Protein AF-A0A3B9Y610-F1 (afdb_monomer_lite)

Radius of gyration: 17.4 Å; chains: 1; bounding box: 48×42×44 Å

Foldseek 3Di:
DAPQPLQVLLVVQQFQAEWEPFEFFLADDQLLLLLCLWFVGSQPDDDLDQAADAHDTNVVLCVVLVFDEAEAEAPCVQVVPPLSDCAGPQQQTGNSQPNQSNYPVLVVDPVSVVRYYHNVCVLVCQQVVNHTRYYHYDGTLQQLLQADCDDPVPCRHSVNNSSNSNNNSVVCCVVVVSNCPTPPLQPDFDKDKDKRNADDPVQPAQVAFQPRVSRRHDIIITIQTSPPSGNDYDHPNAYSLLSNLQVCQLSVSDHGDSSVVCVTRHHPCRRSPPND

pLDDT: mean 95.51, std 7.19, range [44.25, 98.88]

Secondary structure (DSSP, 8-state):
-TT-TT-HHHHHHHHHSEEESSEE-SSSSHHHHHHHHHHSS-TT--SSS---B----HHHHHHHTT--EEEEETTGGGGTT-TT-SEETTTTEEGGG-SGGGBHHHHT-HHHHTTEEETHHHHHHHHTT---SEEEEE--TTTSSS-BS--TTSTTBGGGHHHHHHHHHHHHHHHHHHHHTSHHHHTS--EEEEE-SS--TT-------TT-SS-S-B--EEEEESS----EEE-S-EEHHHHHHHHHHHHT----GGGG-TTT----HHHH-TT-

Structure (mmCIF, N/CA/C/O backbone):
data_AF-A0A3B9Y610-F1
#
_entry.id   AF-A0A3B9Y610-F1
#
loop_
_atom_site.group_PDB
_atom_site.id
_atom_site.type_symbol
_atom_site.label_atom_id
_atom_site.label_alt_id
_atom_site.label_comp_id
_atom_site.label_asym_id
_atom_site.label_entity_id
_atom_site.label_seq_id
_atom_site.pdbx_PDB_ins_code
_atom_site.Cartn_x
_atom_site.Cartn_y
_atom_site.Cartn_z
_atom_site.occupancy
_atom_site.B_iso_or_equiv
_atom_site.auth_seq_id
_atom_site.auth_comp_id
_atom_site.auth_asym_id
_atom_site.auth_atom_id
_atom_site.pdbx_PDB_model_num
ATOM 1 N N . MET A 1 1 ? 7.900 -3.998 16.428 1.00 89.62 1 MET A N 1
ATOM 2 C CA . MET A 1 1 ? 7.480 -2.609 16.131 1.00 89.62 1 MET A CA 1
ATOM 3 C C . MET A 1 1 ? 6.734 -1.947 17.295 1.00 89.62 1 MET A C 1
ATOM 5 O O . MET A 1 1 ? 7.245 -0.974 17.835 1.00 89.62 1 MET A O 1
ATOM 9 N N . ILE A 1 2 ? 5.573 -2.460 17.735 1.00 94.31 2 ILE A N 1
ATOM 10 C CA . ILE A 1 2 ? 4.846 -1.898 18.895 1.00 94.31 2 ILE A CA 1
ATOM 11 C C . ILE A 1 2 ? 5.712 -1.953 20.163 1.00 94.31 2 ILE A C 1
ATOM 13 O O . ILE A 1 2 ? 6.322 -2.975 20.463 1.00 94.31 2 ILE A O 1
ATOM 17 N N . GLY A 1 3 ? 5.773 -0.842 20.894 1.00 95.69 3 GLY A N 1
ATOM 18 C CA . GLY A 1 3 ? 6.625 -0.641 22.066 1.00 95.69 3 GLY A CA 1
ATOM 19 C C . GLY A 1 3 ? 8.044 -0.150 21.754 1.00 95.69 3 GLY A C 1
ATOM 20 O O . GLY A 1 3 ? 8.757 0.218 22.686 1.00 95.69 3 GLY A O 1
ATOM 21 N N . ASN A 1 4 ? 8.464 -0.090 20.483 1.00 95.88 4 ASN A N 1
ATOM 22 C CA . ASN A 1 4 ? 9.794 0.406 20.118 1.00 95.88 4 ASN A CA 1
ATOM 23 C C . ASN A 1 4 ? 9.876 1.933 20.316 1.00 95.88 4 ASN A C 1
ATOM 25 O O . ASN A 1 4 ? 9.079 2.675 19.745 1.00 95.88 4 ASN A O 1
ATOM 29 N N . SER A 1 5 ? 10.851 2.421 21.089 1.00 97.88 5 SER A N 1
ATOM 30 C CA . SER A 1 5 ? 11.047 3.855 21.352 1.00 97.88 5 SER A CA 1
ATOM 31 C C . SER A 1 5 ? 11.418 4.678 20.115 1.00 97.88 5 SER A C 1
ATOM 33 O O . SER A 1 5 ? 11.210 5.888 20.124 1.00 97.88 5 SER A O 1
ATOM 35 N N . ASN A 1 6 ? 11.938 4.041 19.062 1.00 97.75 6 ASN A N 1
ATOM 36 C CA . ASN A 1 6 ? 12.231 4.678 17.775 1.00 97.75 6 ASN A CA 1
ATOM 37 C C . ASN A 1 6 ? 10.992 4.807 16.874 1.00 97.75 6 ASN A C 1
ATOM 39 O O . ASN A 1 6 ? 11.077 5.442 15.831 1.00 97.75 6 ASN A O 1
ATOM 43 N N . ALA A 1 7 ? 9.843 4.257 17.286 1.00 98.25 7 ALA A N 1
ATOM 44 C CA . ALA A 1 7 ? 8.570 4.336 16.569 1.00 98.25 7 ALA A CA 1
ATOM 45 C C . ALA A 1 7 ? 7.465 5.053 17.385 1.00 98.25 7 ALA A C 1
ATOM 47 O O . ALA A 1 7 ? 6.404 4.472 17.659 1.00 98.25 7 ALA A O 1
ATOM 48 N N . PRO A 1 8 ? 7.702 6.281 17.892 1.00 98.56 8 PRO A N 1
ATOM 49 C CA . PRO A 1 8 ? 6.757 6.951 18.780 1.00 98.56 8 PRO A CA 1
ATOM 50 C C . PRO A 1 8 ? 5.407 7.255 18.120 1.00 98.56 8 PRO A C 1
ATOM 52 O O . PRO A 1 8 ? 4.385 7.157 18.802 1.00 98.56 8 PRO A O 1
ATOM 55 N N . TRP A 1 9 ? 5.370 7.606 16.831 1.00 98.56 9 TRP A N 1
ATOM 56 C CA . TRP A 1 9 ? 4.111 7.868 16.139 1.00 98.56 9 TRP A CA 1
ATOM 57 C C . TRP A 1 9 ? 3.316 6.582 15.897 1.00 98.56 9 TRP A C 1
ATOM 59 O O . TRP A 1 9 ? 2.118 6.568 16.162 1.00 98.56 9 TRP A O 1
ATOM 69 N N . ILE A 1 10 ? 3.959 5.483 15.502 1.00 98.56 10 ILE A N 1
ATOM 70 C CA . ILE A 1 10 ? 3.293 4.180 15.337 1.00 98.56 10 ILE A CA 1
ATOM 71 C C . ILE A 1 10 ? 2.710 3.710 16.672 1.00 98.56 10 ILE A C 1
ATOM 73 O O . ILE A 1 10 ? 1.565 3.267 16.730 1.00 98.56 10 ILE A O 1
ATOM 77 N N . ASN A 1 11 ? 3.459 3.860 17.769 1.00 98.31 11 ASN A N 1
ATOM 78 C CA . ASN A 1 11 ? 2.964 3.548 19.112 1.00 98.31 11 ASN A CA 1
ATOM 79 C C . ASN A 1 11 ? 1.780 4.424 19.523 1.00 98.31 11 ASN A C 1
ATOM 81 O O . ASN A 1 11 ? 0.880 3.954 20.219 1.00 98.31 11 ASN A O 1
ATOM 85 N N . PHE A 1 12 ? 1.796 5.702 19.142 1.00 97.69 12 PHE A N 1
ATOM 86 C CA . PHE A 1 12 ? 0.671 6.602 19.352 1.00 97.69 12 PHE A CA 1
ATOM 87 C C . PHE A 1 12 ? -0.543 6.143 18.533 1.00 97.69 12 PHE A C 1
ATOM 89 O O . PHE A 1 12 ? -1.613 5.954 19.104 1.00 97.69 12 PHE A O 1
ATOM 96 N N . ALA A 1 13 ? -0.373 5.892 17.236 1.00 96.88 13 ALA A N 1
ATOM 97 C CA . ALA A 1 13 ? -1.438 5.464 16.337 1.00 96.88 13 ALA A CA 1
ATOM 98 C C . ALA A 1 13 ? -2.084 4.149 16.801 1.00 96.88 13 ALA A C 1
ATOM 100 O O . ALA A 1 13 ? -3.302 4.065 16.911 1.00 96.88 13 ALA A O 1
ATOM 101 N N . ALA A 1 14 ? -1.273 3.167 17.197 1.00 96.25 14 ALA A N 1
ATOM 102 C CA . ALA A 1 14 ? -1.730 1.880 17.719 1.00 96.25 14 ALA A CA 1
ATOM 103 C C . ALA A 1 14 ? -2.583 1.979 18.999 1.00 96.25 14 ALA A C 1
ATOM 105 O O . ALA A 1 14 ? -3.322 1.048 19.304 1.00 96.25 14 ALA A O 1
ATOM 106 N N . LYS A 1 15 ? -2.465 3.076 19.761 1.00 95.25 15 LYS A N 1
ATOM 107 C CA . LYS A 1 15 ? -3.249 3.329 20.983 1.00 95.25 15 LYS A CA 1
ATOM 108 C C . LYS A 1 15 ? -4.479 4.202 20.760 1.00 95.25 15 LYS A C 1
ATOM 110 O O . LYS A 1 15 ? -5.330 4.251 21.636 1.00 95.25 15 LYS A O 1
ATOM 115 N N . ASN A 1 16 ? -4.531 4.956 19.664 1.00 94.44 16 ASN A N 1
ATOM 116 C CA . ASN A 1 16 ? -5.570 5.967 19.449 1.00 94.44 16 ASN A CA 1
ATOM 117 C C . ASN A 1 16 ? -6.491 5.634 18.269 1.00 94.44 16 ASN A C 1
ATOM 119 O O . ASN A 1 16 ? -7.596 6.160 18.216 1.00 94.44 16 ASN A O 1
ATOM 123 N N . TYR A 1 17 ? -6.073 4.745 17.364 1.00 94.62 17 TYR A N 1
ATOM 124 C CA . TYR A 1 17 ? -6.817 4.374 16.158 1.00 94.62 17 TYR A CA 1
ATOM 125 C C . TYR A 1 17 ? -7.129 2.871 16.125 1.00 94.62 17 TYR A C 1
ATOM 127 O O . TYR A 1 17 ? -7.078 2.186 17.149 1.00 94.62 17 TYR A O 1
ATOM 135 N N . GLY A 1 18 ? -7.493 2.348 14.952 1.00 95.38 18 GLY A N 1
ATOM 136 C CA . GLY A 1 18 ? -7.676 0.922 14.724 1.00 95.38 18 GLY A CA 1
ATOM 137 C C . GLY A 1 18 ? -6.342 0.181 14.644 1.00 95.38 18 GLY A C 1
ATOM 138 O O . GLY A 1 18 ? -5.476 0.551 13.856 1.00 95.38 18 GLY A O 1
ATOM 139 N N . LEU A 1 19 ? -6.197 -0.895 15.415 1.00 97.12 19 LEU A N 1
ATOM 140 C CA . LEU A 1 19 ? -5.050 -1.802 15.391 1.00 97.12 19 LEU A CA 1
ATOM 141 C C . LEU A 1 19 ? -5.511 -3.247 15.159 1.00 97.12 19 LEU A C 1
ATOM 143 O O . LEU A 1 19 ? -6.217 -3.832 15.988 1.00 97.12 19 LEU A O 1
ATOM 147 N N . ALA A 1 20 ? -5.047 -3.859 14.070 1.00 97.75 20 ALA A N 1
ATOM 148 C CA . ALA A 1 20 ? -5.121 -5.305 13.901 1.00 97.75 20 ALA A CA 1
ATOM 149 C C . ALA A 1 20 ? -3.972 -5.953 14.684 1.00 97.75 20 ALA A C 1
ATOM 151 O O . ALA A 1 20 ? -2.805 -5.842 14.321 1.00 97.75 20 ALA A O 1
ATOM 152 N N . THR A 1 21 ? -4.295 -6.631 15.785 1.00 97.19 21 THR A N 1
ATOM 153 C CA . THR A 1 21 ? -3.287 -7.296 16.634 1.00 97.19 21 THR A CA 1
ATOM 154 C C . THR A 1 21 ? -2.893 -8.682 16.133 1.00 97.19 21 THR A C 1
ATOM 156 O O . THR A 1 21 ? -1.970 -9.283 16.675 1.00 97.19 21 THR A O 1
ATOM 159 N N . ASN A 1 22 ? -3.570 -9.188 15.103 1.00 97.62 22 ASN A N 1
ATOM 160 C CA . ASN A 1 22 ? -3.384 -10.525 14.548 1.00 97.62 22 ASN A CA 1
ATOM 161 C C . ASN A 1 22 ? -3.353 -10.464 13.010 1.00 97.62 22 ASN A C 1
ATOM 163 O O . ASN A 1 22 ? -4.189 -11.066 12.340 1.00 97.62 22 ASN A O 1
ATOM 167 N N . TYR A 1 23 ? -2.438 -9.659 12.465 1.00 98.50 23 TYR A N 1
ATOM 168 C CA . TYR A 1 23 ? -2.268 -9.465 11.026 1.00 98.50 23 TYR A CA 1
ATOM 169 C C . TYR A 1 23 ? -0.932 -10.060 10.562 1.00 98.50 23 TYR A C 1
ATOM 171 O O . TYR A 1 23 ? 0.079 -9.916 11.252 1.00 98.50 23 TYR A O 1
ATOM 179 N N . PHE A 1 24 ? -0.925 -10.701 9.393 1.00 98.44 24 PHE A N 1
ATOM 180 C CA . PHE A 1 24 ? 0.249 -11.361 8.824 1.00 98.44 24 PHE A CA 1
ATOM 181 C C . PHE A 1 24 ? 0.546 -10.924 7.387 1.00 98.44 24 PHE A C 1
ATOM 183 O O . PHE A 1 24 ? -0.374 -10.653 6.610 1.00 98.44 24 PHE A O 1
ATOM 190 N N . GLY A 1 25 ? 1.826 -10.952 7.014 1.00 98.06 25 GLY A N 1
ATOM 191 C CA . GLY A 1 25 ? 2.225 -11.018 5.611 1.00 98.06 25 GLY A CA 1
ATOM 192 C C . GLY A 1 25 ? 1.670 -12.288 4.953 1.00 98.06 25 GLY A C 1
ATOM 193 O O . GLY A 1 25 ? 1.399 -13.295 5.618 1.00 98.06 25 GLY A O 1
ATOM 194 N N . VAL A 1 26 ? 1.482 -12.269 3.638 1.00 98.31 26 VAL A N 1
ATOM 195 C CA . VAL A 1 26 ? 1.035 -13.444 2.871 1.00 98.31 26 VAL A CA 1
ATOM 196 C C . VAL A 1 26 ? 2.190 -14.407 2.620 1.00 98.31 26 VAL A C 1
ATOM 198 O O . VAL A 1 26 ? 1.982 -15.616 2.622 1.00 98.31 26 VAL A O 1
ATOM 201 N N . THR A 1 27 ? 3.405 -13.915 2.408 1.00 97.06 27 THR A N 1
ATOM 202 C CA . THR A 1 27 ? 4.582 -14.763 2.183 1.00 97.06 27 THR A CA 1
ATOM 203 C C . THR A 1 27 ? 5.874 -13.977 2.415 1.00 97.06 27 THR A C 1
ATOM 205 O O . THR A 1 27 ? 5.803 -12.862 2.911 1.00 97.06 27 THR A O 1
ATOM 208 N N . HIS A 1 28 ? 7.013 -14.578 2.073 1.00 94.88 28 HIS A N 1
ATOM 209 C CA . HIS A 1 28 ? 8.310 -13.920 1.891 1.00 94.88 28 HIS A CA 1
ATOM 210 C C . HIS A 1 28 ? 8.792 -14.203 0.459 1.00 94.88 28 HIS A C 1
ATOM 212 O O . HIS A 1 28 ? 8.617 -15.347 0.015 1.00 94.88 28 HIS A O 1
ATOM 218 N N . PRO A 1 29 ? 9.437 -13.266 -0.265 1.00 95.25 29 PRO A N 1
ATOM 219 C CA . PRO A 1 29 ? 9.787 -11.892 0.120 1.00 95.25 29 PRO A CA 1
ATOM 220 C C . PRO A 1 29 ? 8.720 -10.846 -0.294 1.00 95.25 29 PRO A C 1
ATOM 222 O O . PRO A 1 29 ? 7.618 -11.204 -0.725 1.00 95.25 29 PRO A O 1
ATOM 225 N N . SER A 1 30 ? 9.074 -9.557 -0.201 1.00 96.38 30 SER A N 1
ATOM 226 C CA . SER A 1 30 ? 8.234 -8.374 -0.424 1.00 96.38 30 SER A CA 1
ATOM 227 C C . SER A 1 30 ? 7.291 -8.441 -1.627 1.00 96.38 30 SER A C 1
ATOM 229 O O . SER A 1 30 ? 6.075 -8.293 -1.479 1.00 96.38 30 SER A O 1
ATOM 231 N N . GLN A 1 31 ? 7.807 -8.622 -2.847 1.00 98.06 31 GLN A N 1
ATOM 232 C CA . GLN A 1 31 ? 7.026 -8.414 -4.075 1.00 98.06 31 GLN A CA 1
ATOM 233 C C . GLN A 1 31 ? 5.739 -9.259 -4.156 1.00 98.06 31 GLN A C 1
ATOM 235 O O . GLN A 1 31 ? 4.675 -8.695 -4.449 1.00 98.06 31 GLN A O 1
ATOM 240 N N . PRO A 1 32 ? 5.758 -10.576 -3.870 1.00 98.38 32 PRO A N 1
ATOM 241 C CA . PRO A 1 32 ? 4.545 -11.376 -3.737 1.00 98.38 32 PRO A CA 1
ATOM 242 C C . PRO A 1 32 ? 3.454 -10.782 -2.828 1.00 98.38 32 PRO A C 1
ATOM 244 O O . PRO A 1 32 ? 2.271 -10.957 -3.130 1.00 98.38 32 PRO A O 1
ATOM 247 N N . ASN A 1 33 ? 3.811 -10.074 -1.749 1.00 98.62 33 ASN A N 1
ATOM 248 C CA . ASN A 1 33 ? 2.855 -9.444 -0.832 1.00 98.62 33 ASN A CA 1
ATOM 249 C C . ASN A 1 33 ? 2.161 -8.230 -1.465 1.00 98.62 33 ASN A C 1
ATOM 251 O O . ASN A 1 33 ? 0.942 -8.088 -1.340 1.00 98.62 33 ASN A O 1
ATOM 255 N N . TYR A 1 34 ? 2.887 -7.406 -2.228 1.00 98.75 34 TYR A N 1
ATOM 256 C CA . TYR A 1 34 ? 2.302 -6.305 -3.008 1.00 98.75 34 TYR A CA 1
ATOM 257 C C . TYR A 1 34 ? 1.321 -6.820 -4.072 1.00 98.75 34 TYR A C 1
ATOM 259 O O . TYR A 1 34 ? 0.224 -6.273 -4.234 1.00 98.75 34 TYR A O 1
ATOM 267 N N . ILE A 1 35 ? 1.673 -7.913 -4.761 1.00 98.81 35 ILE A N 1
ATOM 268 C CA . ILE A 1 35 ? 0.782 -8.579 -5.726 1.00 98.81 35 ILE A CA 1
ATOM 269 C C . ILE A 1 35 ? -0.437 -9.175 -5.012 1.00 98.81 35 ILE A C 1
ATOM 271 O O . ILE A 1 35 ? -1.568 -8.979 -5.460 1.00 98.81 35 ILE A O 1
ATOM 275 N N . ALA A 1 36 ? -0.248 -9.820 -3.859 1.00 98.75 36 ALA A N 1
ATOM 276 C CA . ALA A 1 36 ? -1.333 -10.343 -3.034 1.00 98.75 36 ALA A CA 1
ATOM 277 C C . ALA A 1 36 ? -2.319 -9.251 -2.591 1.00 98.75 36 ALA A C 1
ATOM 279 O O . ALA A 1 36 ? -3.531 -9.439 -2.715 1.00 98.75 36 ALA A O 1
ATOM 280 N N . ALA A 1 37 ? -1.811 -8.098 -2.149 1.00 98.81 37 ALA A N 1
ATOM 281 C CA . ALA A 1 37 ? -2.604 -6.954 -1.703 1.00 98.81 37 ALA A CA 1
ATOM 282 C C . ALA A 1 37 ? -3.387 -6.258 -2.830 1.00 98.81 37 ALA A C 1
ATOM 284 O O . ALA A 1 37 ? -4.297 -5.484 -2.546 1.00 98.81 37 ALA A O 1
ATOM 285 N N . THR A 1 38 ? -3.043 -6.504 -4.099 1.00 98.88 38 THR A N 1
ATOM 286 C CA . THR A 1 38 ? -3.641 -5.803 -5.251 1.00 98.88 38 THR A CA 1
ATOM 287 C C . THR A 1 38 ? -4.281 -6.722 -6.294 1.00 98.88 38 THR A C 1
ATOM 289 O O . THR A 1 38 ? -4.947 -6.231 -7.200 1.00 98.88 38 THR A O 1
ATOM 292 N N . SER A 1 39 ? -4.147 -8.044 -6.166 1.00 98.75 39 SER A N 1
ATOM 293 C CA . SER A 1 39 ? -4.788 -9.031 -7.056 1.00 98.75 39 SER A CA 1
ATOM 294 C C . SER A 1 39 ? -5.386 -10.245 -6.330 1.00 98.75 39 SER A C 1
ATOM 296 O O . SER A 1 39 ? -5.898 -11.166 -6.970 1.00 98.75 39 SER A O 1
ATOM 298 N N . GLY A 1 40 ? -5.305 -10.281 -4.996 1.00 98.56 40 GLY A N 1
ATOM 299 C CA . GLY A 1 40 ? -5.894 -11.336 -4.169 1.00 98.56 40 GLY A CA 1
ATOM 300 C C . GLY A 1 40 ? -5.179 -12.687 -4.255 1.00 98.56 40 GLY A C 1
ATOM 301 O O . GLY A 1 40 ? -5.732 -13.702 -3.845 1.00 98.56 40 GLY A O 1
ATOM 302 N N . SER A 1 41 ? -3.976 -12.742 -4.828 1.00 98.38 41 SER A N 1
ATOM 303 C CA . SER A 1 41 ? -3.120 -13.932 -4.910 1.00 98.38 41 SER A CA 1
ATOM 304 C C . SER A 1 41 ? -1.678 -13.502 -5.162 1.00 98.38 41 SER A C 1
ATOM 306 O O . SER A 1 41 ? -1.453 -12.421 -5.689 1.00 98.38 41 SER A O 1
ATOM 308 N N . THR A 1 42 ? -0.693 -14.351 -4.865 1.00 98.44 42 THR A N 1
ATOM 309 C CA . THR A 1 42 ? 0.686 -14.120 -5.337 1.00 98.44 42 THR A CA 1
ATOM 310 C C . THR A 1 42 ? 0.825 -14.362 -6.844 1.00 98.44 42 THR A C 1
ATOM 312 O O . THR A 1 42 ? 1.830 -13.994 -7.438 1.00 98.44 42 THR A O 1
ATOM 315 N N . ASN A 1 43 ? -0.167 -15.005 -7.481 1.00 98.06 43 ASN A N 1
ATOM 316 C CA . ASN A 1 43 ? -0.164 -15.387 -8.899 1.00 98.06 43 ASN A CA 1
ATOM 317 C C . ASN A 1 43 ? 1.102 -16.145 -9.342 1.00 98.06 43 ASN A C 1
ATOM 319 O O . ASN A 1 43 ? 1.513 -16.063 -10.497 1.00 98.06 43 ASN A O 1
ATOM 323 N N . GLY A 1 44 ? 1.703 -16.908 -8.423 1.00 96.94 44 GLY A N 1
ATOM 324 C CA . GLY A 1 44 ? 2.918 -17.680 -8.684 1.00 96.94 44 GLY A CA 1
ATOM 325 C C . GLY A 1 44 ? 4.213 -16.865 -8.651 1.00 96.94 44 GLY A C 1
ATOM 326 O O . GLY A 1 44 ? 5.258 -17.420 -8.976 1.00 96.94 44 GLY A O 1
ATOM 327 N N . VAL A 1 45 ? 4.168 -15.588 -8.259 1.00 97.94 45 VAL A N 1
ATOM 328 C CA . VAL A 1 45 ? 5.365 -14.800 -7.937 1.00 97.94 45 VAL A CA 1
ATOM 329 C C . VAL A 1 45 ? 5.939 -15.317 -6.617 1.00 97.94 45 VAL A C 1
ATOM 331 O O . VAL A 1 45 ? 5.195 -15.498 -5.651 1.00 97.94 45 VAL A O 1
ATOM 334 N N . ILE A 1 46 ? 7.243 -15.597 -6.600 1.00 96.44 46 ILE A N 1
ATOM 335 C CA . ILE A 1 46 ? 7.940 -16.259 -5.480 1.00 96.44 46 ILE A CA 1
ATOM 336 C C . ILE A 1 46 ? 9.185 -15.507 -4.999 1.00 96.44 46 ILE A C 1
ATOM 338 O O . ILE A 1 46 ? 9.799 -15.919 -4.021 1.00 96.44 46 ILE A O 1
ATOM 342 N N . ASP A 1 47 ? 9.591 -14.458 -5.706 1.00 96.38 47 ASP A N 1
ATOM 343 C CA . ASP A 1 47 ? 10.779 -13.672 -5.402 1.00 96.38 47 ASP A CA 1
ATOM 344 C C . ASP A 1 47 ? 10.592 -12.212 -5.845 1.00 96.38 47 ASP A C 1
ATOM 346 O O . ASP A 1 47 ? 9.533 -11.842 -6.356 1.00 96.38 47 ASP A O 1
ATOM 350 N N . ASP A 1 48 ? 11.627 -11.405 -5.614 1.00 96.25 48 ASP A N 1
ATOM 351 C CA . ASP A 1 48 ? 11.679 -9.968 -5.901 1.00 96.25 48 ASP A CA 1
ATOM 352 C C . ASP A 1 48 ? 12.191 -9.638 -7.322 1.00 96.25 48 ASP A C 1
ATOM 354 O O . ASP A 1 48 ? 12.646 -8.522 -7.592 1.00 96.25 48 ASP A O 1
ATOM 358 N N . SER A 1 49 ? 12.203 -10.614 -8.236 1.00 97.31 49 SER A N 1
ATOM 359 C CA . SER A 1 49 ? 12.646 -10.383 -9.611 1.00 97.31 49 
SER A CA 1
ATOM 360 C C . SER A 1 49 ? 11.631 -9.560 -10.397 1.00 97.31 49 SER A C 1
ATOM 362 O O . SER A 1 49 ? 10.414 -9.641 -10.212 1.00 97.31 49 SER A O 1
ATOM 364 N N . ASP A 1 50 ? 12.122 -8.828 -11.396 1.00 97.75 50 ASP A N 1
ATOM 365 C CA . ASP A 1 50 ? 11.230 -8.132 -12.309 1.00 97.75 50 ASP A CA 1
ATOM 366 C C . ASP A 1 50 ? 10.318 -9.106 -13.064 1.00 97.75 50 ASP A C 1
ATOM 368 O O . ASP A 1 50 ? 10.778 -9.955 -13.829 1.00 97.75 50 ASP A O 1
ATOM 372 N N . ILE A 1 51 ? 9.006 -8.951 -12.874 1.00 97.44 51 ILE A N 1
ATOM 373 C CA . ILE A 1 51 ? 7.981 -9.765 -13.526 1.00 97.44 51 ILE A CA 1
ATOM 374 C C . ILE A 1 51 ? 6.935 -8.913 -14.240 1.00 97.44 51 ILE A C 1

→ Task directions:
Please output exactly the lines between the one holding "ATOM 161 C C" and the one holding "ATOM 190 N N" in the records above, inclusive, and nothing more.

→ Reply:
ATOM 161 C C . ASN A 1 22 ? -3.353 -10.464 13.010 1.00 97.62 22 ASN A C 1
ATOM 163 O O . ASN A 1 22 ? -4.189 -11.066 12.340 1.00 97.62 22 ASN A O 1
ATOM 167 N N . TYR A 1 23 ? -2.438 -9.659 12.465 1.00 98.50 23 TYR A N 1
ATOM 168 C CA . TYR A 1 23 ? -2.268 -9.465 11.026 1.00 98.50 23 TYR A CA 1
ATOM 169 C C . TYR A 1 23 ? -0.932 -10.060 10.562 1.00 98.50 23 TYR A C 1
ATOM 171 O O . TYR A 1 23 ? 0.079 -9.916 11.252 1.00 98.50 23 TYR A O 1
ATOM 179 N N . PHE A 1 24 ? -0.925 -10.701 9.393 1.00 98.44 24 PHE A N 1
ATOM 180 C CA . PHE A 1 24 ? 0.249 -11.361 8.824 1.00 98.44 24 PHE A CA 1
ATOM 181 C C . PHE A 1 24 ? 0.546 -10.924 7.387 1.00 98.44 24 PHE A C 1
ATOM 183 O O . PHE A 1 24 ? -0.374 -10.653 6.610 1.00 98.44 24 PHE A O 1
ATOM 190 N N . GLY A 1 25 ? 1.826 -10.952 7.014 1.00 98.06 25 GLY A N 1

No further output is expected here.